India’s leading IT company, Infosys, has announced a share buyback worth ₹18,000 crore. The biggest ever buyback aims to snap up 10 crore shares from the market. Infosys has set the price of ₹1,800 per share. This means atleat 19% premium to the current market price
Those who have Infosys shares can use this buyback to sell their shares at a higher price than the current market price. But before you make your decision, you need to know how this will impact your final returns and how much tax you will be liable to pay.
What is a share buyback?
When a company takes shares back from the market circulation and buys them from their existing shareholders, usually at a premium from the current market price, it’s called a share buyback. This can be used as a tool to increase earnings per share (EPS), offering support to a plummeting stock price. For investors and shareholders, this works as an offer to get profits at a premium.
Tax implications of Infosys buyback
Since October 2024, earnings from share buybacks are treated as dividend income. This means the amount you receive from the buyback will be taxed as per the income tax slab you fall under.
The tax implication begins right from the top. Infosys will deduct 10% TDS on the buyback amount before crediting it to you. Apart from this, you also pay tax on the total amount of buyback as per your tax slab.
Let’s say you sell 100 Infosys shares in the buyback at ₹1,800 each.
- Your gross buyback amount is ₹1,80,000.

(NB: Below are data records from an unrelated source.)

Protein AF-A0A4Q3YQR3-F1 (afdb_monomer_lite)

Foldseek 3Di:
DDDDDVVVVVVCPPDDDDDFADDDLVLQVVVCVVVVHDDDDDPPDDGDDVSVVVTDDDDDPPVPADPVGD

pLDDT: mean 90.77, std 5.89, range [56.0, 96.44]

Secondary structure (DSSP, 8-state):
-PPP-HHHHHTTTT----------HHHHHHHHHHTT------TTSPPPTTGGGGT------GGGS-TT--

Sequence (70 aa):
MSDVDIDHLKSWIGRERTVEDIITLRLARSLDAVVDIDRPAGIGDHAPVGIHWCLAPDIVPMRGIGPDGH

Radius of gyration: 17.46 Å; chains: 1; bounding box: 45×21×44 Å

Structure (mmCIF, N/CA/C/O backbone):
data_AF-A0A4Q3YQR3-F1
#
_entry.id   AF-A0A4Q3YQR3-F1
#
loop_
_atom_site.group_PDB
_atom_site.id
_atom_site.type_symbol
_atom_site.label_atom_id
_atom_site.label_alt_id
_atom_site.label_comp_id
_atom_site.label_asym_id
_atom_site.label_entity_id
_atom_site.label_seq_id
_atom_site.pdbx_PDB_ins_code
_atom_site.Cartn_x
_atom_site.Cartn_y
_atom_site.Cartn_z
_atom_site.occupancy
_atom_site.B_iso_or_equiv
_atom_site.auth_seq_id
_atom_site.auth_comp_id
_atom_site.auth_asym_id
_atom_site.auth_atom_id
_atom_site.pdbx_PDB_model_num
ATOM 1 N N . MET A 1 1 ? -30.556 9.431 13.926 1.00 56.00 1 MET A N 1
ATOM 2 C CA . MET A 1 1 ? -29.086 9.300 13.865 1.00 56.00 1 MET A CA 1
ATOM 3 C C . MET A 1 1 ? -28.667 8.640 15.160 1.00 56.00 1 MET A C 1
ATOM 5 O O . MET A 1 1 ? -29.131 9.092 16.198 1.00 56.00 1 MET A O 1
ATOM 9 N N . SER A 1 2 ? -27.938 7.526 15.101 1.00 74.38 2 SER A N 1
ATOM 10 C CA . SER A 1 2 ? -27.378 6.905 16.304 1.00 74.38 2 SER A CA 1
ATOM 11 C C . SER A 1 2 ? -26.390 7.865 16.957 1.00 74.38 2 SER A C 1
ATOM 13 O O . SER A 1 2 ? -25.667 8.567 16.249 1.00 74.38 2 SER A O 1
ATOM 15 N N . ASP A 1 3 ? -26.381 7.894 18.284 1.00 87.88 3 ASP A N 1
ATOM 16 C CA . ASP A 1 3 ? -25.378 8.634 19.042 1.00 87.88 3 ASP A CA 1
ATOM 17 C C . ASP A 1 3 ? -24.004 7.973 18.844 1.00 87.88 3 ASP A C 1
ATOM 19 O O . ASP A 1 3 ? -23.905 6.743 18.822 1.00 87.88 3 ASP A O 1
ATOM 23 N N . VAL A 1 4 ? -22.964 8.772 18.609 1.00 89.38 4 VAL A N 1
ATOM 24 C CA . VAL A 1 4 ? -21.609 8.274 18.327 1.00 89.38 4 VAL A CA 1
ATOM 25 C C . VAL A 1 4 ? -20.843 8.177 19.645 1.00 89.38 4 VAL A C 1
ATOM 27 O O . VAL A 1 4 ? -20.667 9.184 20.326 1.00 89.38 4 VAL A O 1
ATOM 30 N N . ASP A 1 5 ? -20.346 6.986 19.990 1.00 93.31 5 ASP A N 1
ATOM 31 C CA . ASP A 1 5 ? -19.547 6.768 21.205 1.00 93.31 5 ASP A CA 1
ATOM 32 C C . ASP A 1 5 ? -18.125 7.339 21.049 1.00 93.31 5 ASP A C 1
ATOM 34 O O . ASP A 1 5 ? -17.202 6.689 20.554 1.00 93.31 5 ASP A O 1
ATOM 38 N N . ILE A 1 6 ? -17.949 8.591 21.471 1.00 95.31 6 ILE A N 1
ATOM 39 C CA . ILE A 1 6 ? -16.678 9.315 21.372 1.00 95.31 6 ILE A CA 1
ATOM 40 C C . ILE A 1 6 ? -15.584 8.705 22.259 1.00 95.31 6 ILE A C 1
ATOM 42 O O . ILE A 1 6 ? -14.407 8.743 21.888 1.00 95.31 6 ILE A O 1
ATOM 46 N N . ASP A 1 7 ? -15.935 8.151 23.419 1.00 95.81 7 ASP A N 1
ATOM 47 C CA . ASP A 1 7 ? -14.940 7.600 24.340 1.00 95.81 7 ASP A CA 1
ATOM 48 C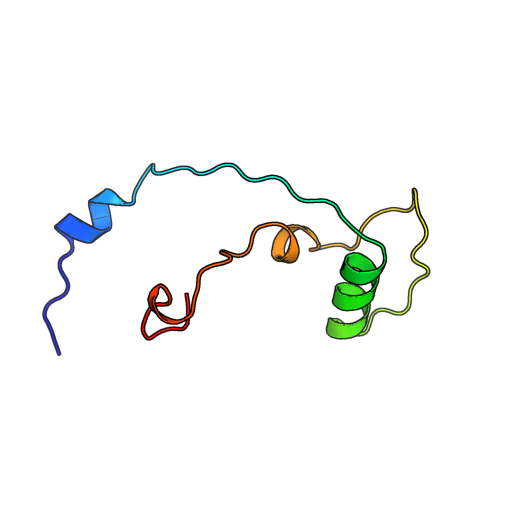 C . ASP A 1 7 ? -14.366 6.284 23.810 1.00 95.81 7 ASP A C 1
ATOM 50 O O . ASP A 1 7 ? -13.156 6.059 23.919 1.00 95.81 7 ASP A O 1
ATOM 54 N N . HIS A 1 8 ? -15.176 5.477 23.118 1.00 92.50 8 HIS A N 1
ATOM 55 C CA . HIS A 1 8 ? -14.668 4.347 22.346 1.00 92.50 8 HIS A CA 1
ATOM 56 C C . HIS A 1 8 ? -13.676 4.788 21.254 1.00 92.50 8 HIS A C 1
ATOM 58 O O . HIS A 1 8 ? -12.586 4.216 21.157 1.00 92.50 8 HIS A O 1
ATOM 64 N N . LEU A 1 9 ? -13.998 5.822 20.464 1.00 92.94 9 LEU A N 1
ATOM 65 C CA . LEU A 1 9 ? -13.140 6.291 19.361 1.00 92.94 9 LEU A CA 1
ATOM 66 C C . LEU A 1 9 ? -11.789 6.831 19.844 1.00 92.94 9 LEU A C 1
ATOM 68 O O . LEU A 1 9 ? -10.756 6.577 19.224 1.00 92.94 9 LEU A O 1
ATOM 72 N N . LYS A 1 10 ? -11.757 7.520 20.991 1.00 96.44 10 LYS A N 1
ATOM 73 C CA . LYS A 1 10 ? -10.495 7.975 21.602 1.00 96.44 10 LYS A CA 1
ATOM 74 C C . LYS A 1 10 ? -9.536 6.823 21.899 1.00 96.44 10 LYS A C 1
ATOM 76 O O . LYS A 1 10 ? -8.327 7.036 21.873 1.00 96.44 10 LYS A O 1
ATOM 81 N N . SER A 1 11 ? -10.043 5.608 22.132 1.00 94.94 11 SER A N 1
ATOM 82 C CA . SER A 1 11 ? -9.200 4.429 22.372 1.00 94.94 11 SER A CA 1
ATOM 83 C C . SER A 1 11 ? -8.345 4.014 21.166 1.00 94.94 11 SER A C 1
ATOM 85 O O . SER A 1 11 ? -7.486 3.141 21.310 1.00 94.94 11 SER A O 1
ATOM 87 N N . TRP A 1 12 ? -8.584 4.580 19.979 1.00 93.38 12 TRP A N 1
A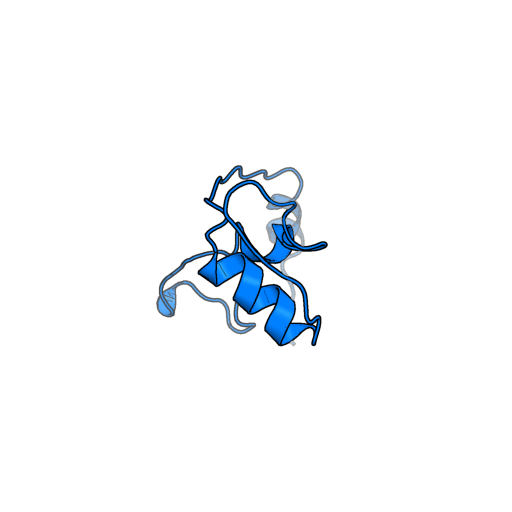TOM 88 C CA . TRP A 1 12 ? -7.791 4.316 18.776 1.00 93.38 12 TRP A CA 1
ATOM 89 C C . TRP A 1 12 ? -6.534 5.190 18.693 1.00 93.38 12 TRP A C 1
ATOM 91 O O . TRP A 1 12 ? -5.584 4.825 18.004 1.00 93.38 12 TRP A O 1
ATOM 101 N N . ILE A 1 13 ? -6.496 6.317 19.410 1.00 96.12 13 ILE A N 1
ATOM 102 C CA . ILE A 1 13 ? -5.356 7.238 19.400 1.00 96.12 13 ILE A CA 1
ATOM 103 C C . ILE A 1 13 ? -4.124 6.539 19.986 1.00 96.12 13 ILE A C 1
ATOM 105 O O . ILE A 1 13 ? -4.180 5.954 21.065 1.00 96.12 13 ILE A O 1
ATOM 109 N N . GLY A 1 14 ? -3.001 6.622 19.270 1.00 96.44 14 GLY A N 1
ATOM 110 C CA . GLY A 1 14 ? -1.728 6.029 19.686 1.00 96.44 14 GLY A CA 1
ATOM 111 C C . GLY A 1 14 ? -1.610 4.525 19.431 1.00 96.44 14 GLY A C 1
ATOM 112 O O . GLY A 1 14 ? -0.594 3.938 19.791 1.00 96.44 14 GLY A O 1
ATOM 113 N N . ARG A 1 15 ? -2.610 3.884 18.810 1.00 93.38 15 ARG A N 1
ATOM 114 C CA . ARG A 1 15 ? -2.442 2.518 18.303 1.00 93.38 15 ARG A CA 1
ATOM 115 C C . ARG A 1 15 ? -1.571 2.539 17.055 1.00 93.38 15 ARG A C 1
ATOM 117 O O . ARG A 1 15 ? -1.825 3.302 16.128 1.00 93.38 15 ARG A O 1
ATOM 124 N N . GLU A 1 16 ? -0.594 1.645 17.021 1.00 93.06 16 GLU A N 1
ATOM 125 C CA . GLU A 1 16 ? 0.304 1.462 15.888 1.00 93.06 16 GLU A CA 1
ATOM 126 C C . GLU A 1 16 ? 0.266 0.010 15.416 1.00 93.06 16 GLU A C 1
ATOM 128 O O . GLU A 1 16 ? 0.010 -0.919 16.187 1.00 93.06 16 GLU A O 1
ATOM 133 N N . ARG A 1 17 ? 0.533 -0.182 14.126 1.00 88.38 17 ARG A N 1
ATOM 134 C CA . ARG A 1 17 ? 0.712 -1.491 13.508 1.00 88.38 17 ARG A CA 1
ATOM 135 C C . ARG A 1 17 ? 1.804 -1.383 12.456 1.00 88.38 17 ARG A C 1
ATOM 137 O O . ARG A 1 17 ? 1.792 -0.456 11.652 1.00 88.38 17 ARG A O 1
ATOM 144 N N . THR A 1 18 ? 2.685 -2.377 12.430 1.00 91.25 18 THR A N 1
ATOM 145 C CA . THR A 1 18 ? 3.734 -2.510 11.415 1.00 91.25 18 THR A CA 1
ATOM 146 C C . THR A 1 18 ? 3.450 -3.726 10.549 1.00 91.25 18 THR A C 1
ATOM 148 O O . THR A 1 18 ? 3.133 -4.800 11.063 1.00 91.25 18 THR A O 1
ATOM 151 N N . VAL A 1 19 ? 3.565 -3.550 9.238 1.00 89.56 19 VAL A N 1
ATOM 152 C CA . VAL A 1 19 ? 3.474 -4.609 8.232 1.00 89.56 19 VAL A CA 1
ATOM 153 C C . VAL A 1 19 ? 4.518 -4.381 7.151 1.00 89.56 19 VAL A C 1
ATOM 155 O O . VAL A 1 19 ? 4.969 -3.256 6.939 1.00 89.56 19 VAL A O 1
ATOM 158 N N . GLU A 1 20 ? 4.881 -5.457 6.468 1.00 90.25 20 GLU A N 1
ATOM 159 C CA . GLU A 1 20 ? 5.849 -5.459 5.378 1.00 90.25 20 GLU A CA 1
ATOM 160 C C . GLU A 1 20 ? 5.262 -6.232 4.198 1.00 90.25 20 GLU A C 1
ATOM 162 O O . GLU A 1 20 ? 4.523 -7.200 4.390 1.00 90.25 20 GLU A O 1
ATOM 167 N N . ASP A 1 21 ? 5.601 -5.809 2.983 1.00 91.56 21 ASP A N 1
ATOM 168 C CA . ASP A 1 21 ? 5.195 -6.481 1.750 1.00 91.56 21 ASP A CA 1
ATOM 169 C C . ASP A 1 21 ? 6.276 -6.314 0.670 1.00 91.56 21 ASP A C 1
ATOM 171 O O . ASP A 1 21 ? 7.187 -5.486 0.780 1.00 91.56 21 ASP A O 1
ATOM 175 N N . ILE A 1 22 ? 6.187 -7.122 -0.383 1.00 91.62 22 ILE A N 1
ATOM 176 C CA . ILE A 1 22 ? 7.127 -7.166 -1.497 1.00 91.62 22 ILE A CA 1
ATOM 177 C C . ILE A 1 22 ? 6.547 -6.400 -2.687 1.00 91.62 22 ILE A C 1
ATOM 179 O O . ILE A 1 22 ? 5.502 -6.749 -3.242 1.00 91.62 22 ILE A O 1
ATOM 183 N N . ILE A 1 23 ? 7.298 -5.416 -3.187 1.00 93.44 23 ILE A N 1
ATOM 184 C CA . ILE A 1 23 ? 6.974 -4.759 -4.458 1.00 93.44 23 ILE A CA 1
ATOM 185 C C . ILE A 1 23 ? 7.275 -5.721 -5.606 1.00 93.44 23 ILE A C 1
ATOM 187 O O . ILE A 1 23 ? 8.403 -5.849 -6.077 1.00 93.44 23 ILE A O 1
ATOM 191 N N . THR A 1 24 ? 6.238 -6.405 -6.077 1.00 94.25 24 THR A N 1
ATOM 192 C CA . THR A 1 24 ? 6.326 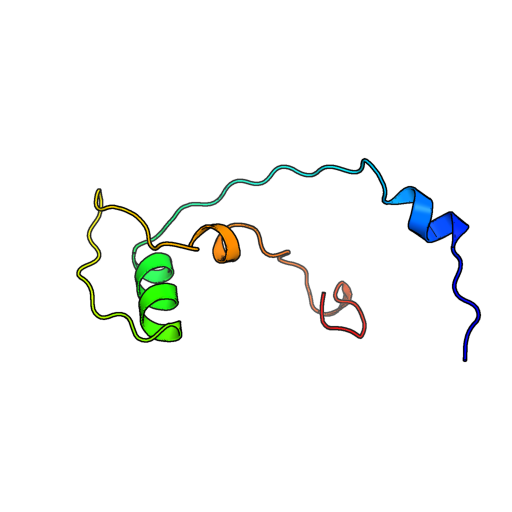-7.229 -7.285 1.00 94.25 24 THR A CA 1
ATOM 193 C C . THR A 1 24 ? 6.211 -6.371 -8.547 1.00 94.25 24 THR A C 1
ATOM 195 O O . THR A 1 24 ? 5.580 -5.312 -8.542 1.00 94.25 24 THR A O 1
ATOM 198 N N . LEU A 1 25 ? 6.731 -6.866 -9.679 1.00 95.06 25 LEU A N 1
ATOM 199 C CA . LEU A 1 25 ? 6.537 -6.209 -10.981 1.00 95.06 25 LEU A CA 1
ATOM 200 C C . LEU A 1 25 ? 5.058 -6.030 -11.327 1.00 95.06 25 LEU A C 1
ATOM 202 O O . LEU A 1 25 ? 4.679 -5.013 -11.900 1.00 95.06 25 LEU A O 1
ATOM 206 N N . ARG A 1 26 ? 4.216 -7.006 -10.966 1.00 94.81 26 ARG A N 1
ATOM 207 C CA . ARG A 1 26 ? 2.768 -6.909 -11.162 1.00 94.81 26 ARG A CA 1
ATOM 208 C C . ARG A 1 26 ? 2.200 -5.722 -10.386 1.00 94.81 26 ARG A C 1
ATOM 210 O O . ARG A 1 26 ? 1.418 -4.975 -10.961 1.00 94.81 26 ARG A O 1
ATOM 217 N N . LEU A 1 27 ? 2.592 -5.544 -9.122 1.00 94.62 27 LEU A N 1
ATOM 218 C CA . LEU A 1 27 ? 2.118 -4.442 -8.281 1.00 94.62 27 LEU A CA 1
ATOM 219 C C . LEU A 1 27 ? 2.547 -3.083 -8.842 1.00 94.62 27 LEU A C 1
ATOM 221 O O . LEU A 1 27 ? 1.697 -2.223 -9.051 1.00 94.62 27 LEU A O 1
ATOM 225 N N . ALA A 1 28 ? 3.837 -2.928 -9.157 1.00 95.06 28 ALA A N 1
ATOM 226 C CA . ALA A 1 28 ? 4.371 -1.691 -9.720 1.00 95.06 28 ALA A CA 1
ATOM 227 C C . ALA A 1 28 ? 3.655 -1.301 -11.025 1.00 95.06 28 ALA A C 1
ATOM 229 O O . ALA A 1 28 ? 3.135 -0.195 -11.135 1.00 95.06 28 ALA A O 1
ATOM 230 N N . ARG A 1 29 ? 3.533 -2.251 -11.963 1.00 94.81 29 ARG A N 1
ATOM 231 C CA . ARG A 1 29 ? 2.831 -2.042 -13.240 1.00 94.81 29 ARG A CA 1
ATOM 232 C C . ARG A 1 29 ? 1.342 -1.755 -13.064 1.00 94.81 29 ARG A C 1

- Infosys deducts 10% TDS: ₹18,000.
- You receive ₹1,62,000 initially.
Now if you fall under the 0% tax slab, you pay no tax and can claim the TDS back. But if you fall under a 10% or 30% tax slab, your total tax liability goes up to ₹18,000 and ₹54,000, respectively.
Gross buyback amount |
Income Tax slab |
Tax rate for buyback amount |
Tax on buyback amount |
Tax after TDS |
Total Returns |
₹1,80,000 |
0% |
0% |
0 |
₹0 (TDS can be claimed back) |
₹18,000 |
₹1,80,000 |
10% |
10% |
₹18,000 |
₹0 |
₹1,62,000 |
₹1,80,000 |
30% |
30% |
₹54,000 |
₹36,000 |
₹1,26,000 |
What about the purchase price?
The price you paid for buying those Infosys shares in the first place does not go to waste. If you bought those shares at a price higher, you will have a capital loss that you can use to set off some of your capital gain and reduce your tax liability.
Let’s say, you bought a share at a purchase price of ₹2,000 per share and the buyback price is ₹1,800 per share, then the difference of ₹200 per share will be your capital loss.
But you can’t use this capital to set off with the dividend income from the Infosys buyback.
Who Benefits the Most?
Investors in lower tax slabs could benefit from tendering in their shares as they pay little to no tax on the earnings. While investors in higher tax brackets may be disincentivized due to a big tax hit.